## Work instructions:
Retype, with no pictures, each line from the one that holds "ATOM 199 C C" through the last line of the entries below, both included.

===============

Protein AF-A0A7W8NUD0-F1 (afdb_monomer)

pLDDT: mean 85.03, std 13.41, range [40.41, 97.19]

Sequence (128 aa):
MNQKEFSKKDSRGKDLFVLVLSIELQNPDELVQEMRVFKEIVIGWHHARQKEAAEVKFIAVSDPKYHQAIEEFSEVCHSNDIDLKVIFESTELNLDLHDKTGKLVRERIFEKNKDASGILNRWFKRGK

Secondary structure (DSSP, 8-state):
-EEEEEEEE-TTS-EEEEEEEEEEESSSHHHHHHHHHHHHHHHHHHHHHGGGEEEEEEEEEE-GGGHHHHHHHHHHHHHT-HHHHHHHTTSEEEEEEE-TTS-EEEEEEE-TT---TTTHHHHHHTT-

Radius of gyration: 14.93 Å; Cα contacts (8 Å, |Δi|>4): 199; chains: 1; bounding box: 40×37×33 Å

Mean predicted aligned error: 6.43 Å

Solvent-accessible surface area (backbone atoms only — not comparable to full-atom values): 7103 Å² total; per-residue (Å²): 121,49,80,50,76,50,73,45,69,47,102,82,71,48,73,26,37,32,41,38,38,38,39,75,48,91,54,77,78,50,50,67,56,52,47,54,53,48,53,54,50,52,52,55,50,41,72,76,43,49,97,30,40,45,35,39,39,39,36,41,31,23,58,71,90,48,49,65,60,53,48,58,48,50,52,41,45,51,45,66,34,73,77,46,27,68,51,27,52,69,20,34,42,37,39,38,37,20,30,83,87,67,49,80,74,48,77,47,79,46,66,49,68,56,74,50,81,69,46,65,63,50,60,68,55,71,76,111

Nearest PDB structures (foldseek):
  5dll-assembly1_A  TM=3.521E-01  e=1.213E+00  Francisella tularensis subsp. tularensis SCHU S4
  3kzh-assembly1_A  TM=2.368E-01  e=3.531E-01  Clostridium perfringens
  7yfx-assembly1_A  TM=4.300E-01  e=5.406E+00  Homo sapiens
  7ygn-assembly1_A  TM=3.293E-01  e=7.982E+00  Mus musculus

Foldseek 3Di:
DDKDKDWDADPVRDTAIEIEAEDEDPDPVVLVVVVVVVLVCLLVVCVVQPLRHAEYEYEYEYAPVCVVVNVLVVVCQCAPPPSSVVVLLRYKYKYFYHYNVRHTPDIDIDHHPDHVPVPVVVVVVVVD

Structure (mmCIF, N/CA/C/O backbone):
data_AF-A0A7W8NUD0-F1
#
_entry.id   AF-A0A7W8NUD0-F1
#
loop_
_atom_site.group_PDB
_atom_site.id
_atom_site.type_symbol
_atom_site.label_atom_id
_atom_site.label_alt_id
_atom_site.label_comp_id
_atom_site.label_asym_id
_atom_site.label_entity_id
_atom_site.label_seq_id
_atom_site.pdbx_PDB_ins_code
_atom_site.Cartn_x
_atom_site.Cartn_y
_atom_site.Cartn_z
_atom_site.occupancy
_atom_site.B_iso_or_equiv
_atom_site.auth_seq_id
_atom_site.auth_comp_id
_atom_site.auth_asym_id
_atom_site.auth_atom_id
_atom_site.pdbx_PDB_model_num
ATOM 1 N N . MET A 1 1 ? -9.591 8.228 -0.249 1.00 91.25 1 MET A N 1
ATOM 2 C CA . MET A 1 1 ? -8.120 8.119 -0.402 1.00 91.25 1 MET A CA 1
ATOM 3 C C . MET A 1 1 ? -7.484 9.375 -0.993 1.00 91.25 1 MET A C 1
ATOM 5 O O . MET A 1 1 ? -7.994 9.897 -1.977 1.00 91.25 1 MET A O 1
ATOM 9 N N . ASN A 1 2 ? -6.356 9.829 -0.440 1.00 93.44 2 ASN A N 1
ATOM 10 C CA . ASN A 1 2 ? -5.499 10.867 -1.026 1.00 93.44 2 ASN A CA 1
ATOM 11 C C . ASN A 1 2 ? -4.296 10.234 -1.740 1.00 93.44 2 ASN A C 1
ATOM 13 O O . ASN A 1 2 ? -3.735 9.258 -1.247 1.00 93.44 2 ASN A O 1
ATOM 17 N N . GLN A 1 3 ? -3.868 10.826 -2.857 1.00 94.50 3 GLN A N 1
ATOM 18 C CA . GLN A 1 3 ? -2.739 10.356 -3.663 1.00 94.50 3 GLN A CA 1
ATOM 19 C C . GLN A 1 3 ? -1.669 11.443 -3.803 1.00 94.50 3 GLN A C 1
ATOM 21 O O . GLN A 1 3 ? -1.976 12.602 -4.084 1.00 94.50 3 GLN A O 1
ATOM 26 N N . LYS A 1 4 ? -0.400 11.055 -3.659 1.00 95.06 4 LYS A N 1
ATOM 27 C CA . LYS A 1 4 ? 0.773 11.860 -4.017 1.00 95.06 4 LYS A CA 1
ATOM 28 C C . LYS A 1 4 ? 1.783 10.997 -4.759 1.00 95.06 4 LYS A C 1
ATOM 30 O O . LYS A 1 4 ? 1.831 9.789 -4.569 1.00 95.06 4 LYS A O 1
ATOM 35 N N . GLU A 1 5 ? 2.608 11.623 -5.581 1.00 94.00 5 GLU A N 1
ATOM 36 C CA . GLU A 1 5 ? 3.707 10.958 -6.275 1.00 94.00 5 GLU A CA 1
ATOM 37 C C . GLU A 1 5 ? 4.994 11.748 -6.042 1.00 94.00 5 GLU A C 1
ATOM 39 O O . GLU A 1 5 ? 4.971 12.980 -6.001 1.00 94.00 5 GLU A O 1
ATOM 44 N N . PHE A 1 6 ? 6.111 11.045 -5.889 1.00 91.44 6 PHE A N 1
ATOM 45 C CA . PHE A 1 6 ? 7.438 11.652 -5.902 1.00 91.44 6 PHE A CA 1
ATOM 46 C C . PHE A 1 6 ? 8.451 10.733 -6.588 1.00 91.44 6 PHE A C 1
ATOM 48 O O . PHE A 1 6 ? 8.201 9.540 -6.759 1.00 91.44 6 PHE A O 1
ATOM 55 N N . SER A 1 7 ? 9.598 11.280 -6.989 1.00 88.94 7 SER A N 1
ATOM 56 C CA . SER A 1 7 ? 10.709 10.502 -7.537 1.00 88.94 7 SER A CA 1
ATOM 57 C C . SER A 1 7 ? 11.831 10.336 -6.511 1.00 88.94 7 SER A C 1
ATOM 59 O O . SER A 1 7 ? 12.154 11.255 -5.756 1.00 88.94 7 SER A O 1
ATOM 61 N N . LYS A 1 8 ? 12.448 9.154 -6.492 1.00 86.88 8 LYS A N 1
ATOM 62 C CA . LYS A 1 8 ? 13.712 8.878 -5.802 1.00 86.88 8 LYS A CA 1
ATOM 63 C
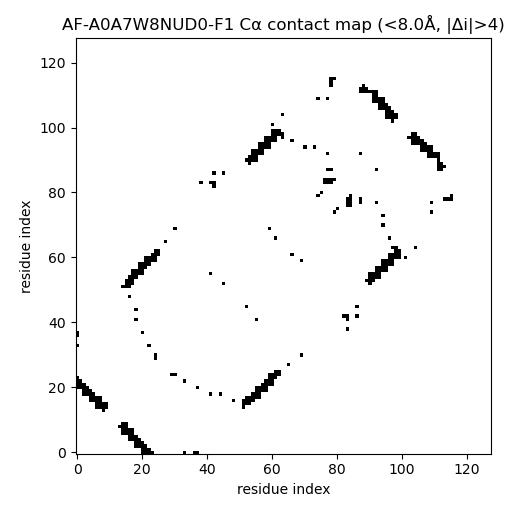 C . LYS A 1 8 ? 14.758 8.420 -6.811 1.00 86.88 8 LYS A C 1
ATOM 65 O O . LYS A 1 8 ? 14.423 7.805 -7.818 1.00 86.88 8 LYS A O 1
ATOM 70 N N . LYS A 1 9 ? 16.029 8.712 -6.547 1.00 86.81 9 LYS A N 1
ATOM 71 C CA . LYS A 1 9 ? 17.136 8.234 -7.382 1.00 86.81 9 LYS A CA 1
ATOM 72 C C . LYS A 1 9 ? 17.487 6.796 -7.007 1.00 86.81 9 LYS A C 1
ATOM 74 O O . LYS A 1 9 ? 17.624 6.488 -5.825 1.00 86.81 9 LYS A O 1
ATOM 79 N N . ASP A 1 10 ? 17.636 5.928 -8.001 1.00 82.12 10 ASP A N 1
ATOM 80 C CA . ASP A 1 10 ? 18.217 4.601 -7.809 1.00 82.12 10 ASP A CA 1
ATOM 81 C C . ASP A 1 10 ? 19.744 4.678 -7.624 1.00 82.12 10 ASP A C 1
ATOM 83 O O . ASP A 1 10 ? 20.365 5.738 -7.753 1.00 82.12 10 ASP A O 1
ATOM 87 N N . SER A 1 11 ? 20.381 3.535 -7.361 1.00 77.94 11 SER A N 1
ATOM 88 C CA . SER A 1 11 ? 21.839 3.443 -7.192 1.00 77.94 11 SER A CA 1
ATOM 89 C C . SER A 1 11 ? 22.644 3.820 -8.446 1.00 77.94 11 SER A C 1
ATOM 91 O O . SER A 1 11 ? 23.868 3.892 -8.388 1.00 77.94 11 SER A O 1
ATOM 93 N N . ARG A 1 12 ? 21.985 4.006 -9.595 1.00 81.62 12 ARG A N 1
ATOM 94 C CA . ARG A 1 12 ? 22.570 4.383 -10.888 1.00 81.62 12 ARG A CA 1
ATOM 95 C C . ARG A 1 12 ? 22.201 5.818 -11.293 1.00 81.62 12 ARG A C 1
ATOM 97 O O . ARG A 1 12 ? 22.584 6.248 -12.377 1.00 81.62 12 ARG A O 1
ATOM 104 N N . GLY A 1 13 ? 21.484 6.564 -10.447 1.00 79.75 13 GLY A N 1
ATOM 105 C CA . GLY A 1 13 ? 21.042 7.935 -10.715 1.00 79.75 13 GLY A CA 1
ATOM 106 C C . GLY A 1 13 ? 19.791 8.057 -11.599 1.00 79.75 13 GLY A C 1
ATOM 107 O O . GLY A 1 13 ? 19.441 9.174 -11.998 1.00 79.75 13 GLY A O 1
ATOM 108 N N . LYS A 1 14 ? 19.097 6.951 -11.895 1.00 83.25 14 LYS A N 1
ATOM 109 C CA . LYS A 1 14 ? 17.810 6.955 -12.602 1.00 83.25 14 LYS A CA 1
ATOM 110 C C . LYS A 1 14 ? 16.685 7.355 -11.645 1.00 83.25 14 LYS A C 1
ATOM 112 O O . LYS A 1 14 ? 16.682 6.944 -10.488 1.00 83.25 14 LYS A O 1
ATOM 117 N N . ASP A 1 15 ? 15.729 8.145 -12.129 1.00 86.75 15 ASP A N 1
ATOM 118 C CA . ASP A 1 15 ? 14.505 8.435 -11.383 1.00 86.75 15 ASP A CA 1
ATOM 119 C C . ASP A 1 15 ? 13.586 7.210 -11.334 1.00 86.75 15 ASP A C 1
ATOM 121 O O . ASP A 1 15 ? 13.301 6.571 -12.348 1.00 86.75 15 ASP A O 1
ATOM 125 N N . LEU A 1 16 ? 13.132 6.905 -10.126 1.00 87.94 16 LEU A N 1
ATOM 126 C CA . LEU A 1 16 ? 12.152 5.888 -9.804 1.00 87.94 16 LEU A CA 1
ATOM 127 C C . LEU A 1 16 ? 10.972 6.552 -9.101 1.00 87.94 16 LEU A C 1
ATOM 129 O O . LEU A 1 16 ? 11.150 7.266 -8.115 1.00 87.94 16 LEU A O 1
ATOM 133 N N . PHE A 1 17 ? 9.769 6.315 -9.602 1.00 91.62 17 PHE A N 1
ATOM 134 C CA . PHE A 1 17 ? 8.539 6.863 -9.058 1.00 91.62 17 PHE A CA 1
ATOM 135 C C . PHE A 1 17 ? 8.062 6.057 -7.855 1.00 91.62 17 PHE A C 1
ATOM 137 O O . PHE A 1 17 ? 8.072 4.821 -7.849 1.00 91.62 17 PHE A O 1
ATOM 144 N N . VAL A 1 18 ? 7.600 6.798 -6.854 1.00 92.81 18 VAL A N 1
ATOM 145 C CA . VAL A 1 18 ? 6.959 6.294 -5.649 1.00 92.81 18 VAL A CA 1
ATOM 146 C C . VAL A 1 18 ? 5.556 6.875 -5.575 1.00 92.81 18 VAL A C 1
ATOM 148 O O . VAL A 1 18 ? 5.372 8.096 -5.610 1.00 92.81 18 VAL A O 1
ATOM 151 N N . LEU A 1 19 ? 4.570 5.993 -5.460 1.00 95.88 19 LEU A N 1
ATOM 152 C CA . LEU A 1 19 ? 3.181 6.353 -5.218 1.00 95.88 19 LEU A CA 1
ATOM 153 C C . LEU A 1 19 ? 2.919 6.360 -3.716 1.00 95.88 19 LEU A C 1
ATOM 155 O O . LEU A 1 19 ? 3.143 5.354 -3.058 1.00 95.88 19 LEU A O 1
ATOM 159 N N . VAL A 1 20 ? 2.395 7.456 -3.177 1.00 96.38 20 VAL A N 1
ATOM 160 C CA . VAL A 1 20 ? 1.925 7.533 -1.791 1.00 96.38 20 VAL A CA 1
ATOM 161 C C . VAL A 1 20 ? 0.411 7.609 -1.785 1.00 96.38 20 VAL A C 1
ATOM 163 O O . VAL A 1 20 ? -0.172 8.552 -2.322 1.00 96.38 20 VAL A O 1
ATOM 166 N N . LEU A 1 21 ? -0.217 6.640 -1.135 1.00 96.12 21 LEU A N 1
ATOM 167 C CA . LEU A 1 21 ? -1.650 6.591 -0.902 1.00 96.12 21 LEU A CA 1
ATOM 168 C C . LEU A 1 21 ? -1.895 6.745 0.586 1.00 96.12 21 LEU A C 1
ATOM 170 O O . LEU A 1 21 ? -1.352 5.977 1.374 1.00 96.12 21 LEU A O 1
ATOM 174 N N . SER A 1 22 ? -2.699 7.729 0.978 1.00 93.88 22 SER A N 1
ATOM 175 C CA . SER A 1 22 ? -3.096 7.893 2.371 1.00 93.88 22 SER A CA 1
ATOM 176 C C . SER A 1 22 ? -4.601 7.808 2.558 1.00 93.88 22 SER A C 1
ATOM 178 O O . SER A 1 22 ? -5.387 8.350 1.773 1.00 93.88 22 SER A O 1
ATOM 180 N N . ILE A 1 23 ? -4.999 7.118 3.620 1.00 93.38 23 ILE A N 1
ATOM 181 C CA . ILE A 1 23 ? -6.387 7.008 4.054 1.00 93.38 23 ILE A CA 1
ATOM 182 C C . ILE A 1 23 ? -6.515 7.359 5.523 1.00 93.38 23 ILE A C 1
ATOM 184 O O . ILE A 1 23 ? -5.616 7.107 6.325 1.00 93.38 23 ILE A O 1
ATO
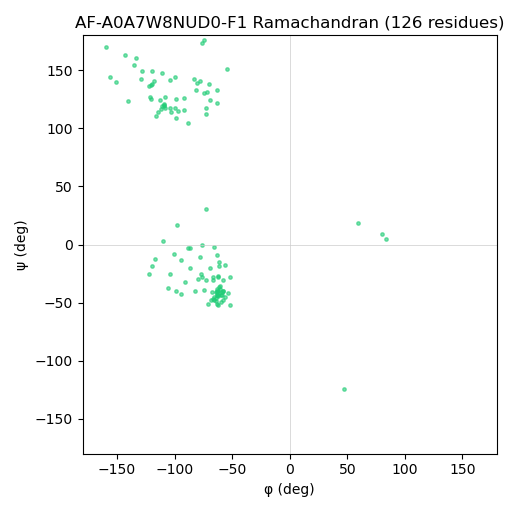M 188 N N . GLU A 1 24 ? -7.671 7.905 5.859 1.00 92.75 24 GLU A N 1
ATOM 189 C CA . GLU A 1 24 ? -8.126 8.058 7.228 1.00 92.75 24 GLU A CA 1
ATOM 190 C C . GLU A 1 24 ? -9.387 7.210 7.374 1.00 92.75 24 GLU A C 1
ATOM 192 O O . GLU A 1 24 ? -10.397 7.504 6.741 1.00 92.75 24 GLU A O 1
ATOM 197 N N . LEU A 1 25 ? -9.301 6.123 8.141 1.00 89.00 25 LEU A N 1
ATOM 198 C CA . LEU A 1 25 ? -10.422 5.210 8.364 1.00 89.00 25 LEU A CA 1
ATOM 199 C C . LEU A 1 25 ? -11.102 5.562 9.679 1.00 89.00 25 LEU A C 1
ATOM 201 O O . LEU A 1 25 ? -10.525 5.407 10.764 1.00 89.00 25 LEU A O 1
ATOM 205 N N . GLN A 1 26 ? -12.351 6.005 9.580 1.00 84.94 26 GLN A N 1
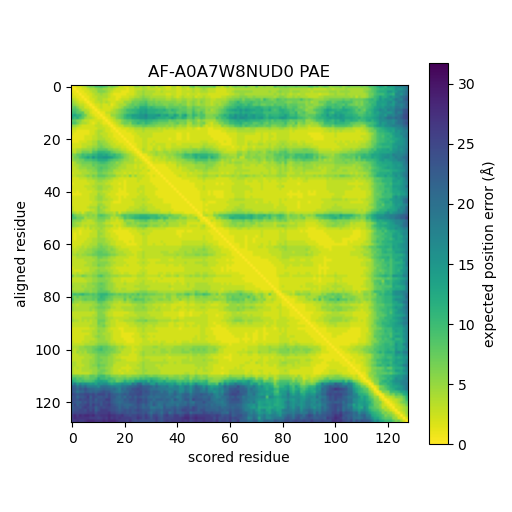
ATOM 206 C CA . GLN A 1 26 ? -13.173 6.313 10.745 1.00 84.94 26 GLN A CA 1
ATOM 207 C C . GLN A 1 26 ? -13.981 5.090 11.180 1.00 84.94 26 GLN A C 1
ATOM 209 O O . GLN A 1 26 ? -14.185 4.878 12.384 1.00 84.94 26 GLN A O 1
ATOM 214 N N . ASN A 1 27 ? -14.365 4.244 10.221 1.00 82.06 27 ASN A N 1
ATOM 215 C CA . ASN A 1 27 ? -15.107 3.011 10.455 1.00 82.06 27 ASN A CA 1
ATOM 216 C C . ASN A 1 27 ? -14.500 1.815 9.672 1.00 82.06 27 ASN A C 1
ATOM 218 O O . ASN A 1 27 ? -13.743 2.018 8.725 1.00 82.06 27 ASN A O 1
ATOM 222 N N . PRO A 1 28 ? -14.785 0.559 10.067 1.00 72.81 28 PRO A N 1
ATOM 223 C CA . PRO A 1 28 ? -14.236 -0.625 9.399 1.00 72.81 28 PRO A CA 1
ATOM 224 C C . PRO A 1 28 ? -14.913 -0.969 8.060 1.00 72.81 28 PRO A C 1
ATOM 226 O O . PRO A 1 28 ? -14.273 -1.583 7.209 1.00 72.81 28 PRO A O 1
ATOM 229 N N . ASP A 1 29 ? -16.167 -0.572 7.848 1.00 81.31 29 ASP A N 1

===============

## Result:
ATOM 199 C C . LEU A 1 25 ? -11.102 5.562 9.679 1.00 89.00 25 LEU A C 1
ATOM 201 O O . LEU A 1 25 ? -10.525 5.407 10.764 1.00 89.00 25 LEU A O 1
ATOM 205 N N . GLN A 1 26 ? -12.351 6.005 9.580 1.00 84.94 26 GLN A N 1
ATOM 206 C CA . GLN A 1 26 ? -13.173 6.313 10.745 1.00 84.94 26 GLN A CA 1
ATOM 207 C C . GLN A 1 26 ? -13.981 5.090 11.180 1.00 84.94 26 GLN A C 1
ATOM 209 O O . GLN A 1 26 ? -14.185 4.878 12.384 1.00 84.94 26 GLN A O 1
ATOM 214 N N . ASN A 1 27 ? -14.365 4.244 10.221 1.00 82.06 27 ASN A N 1
ATOM 215 C CA . ASN A 1 27 ? -15.107 3.011 10.455 1.00 82.06 27 ASN A CA 1
ATOM 216 C C . ASN A 1 27 ? -14.500 1.815 9.672 1.00 82.06 27 ASN A C 1
ATOM 218 O O . ASN A 1 27 ? -13.743 2.018 8.725 1.00 82.06 27 ASN A O 1
ATOM 222 N N . PRO A 1 28 ? -14.785 0.559 10.067 1.00 72.81 28 PRO A N 1
ATOM 223 C CA . PRO A 1 28 ? -14.236 -0.625 9.399 1.00 72.81 28 PRO A CA 1
ATOM 224 C C . PRO A 1 28 ? -14.913 -0.969 8.060 1.00 72.81 28 PRO A C 1
ATOM 226 O O . PRO A 1 28 ? -14.273 -1.583 7.209 1.00 72.81 28 PRO A O 1
ATOM 229 N N . ASP A 1 29 ? -16.167 -0.572 7.848 1.00 81.31 29 ASP A N 1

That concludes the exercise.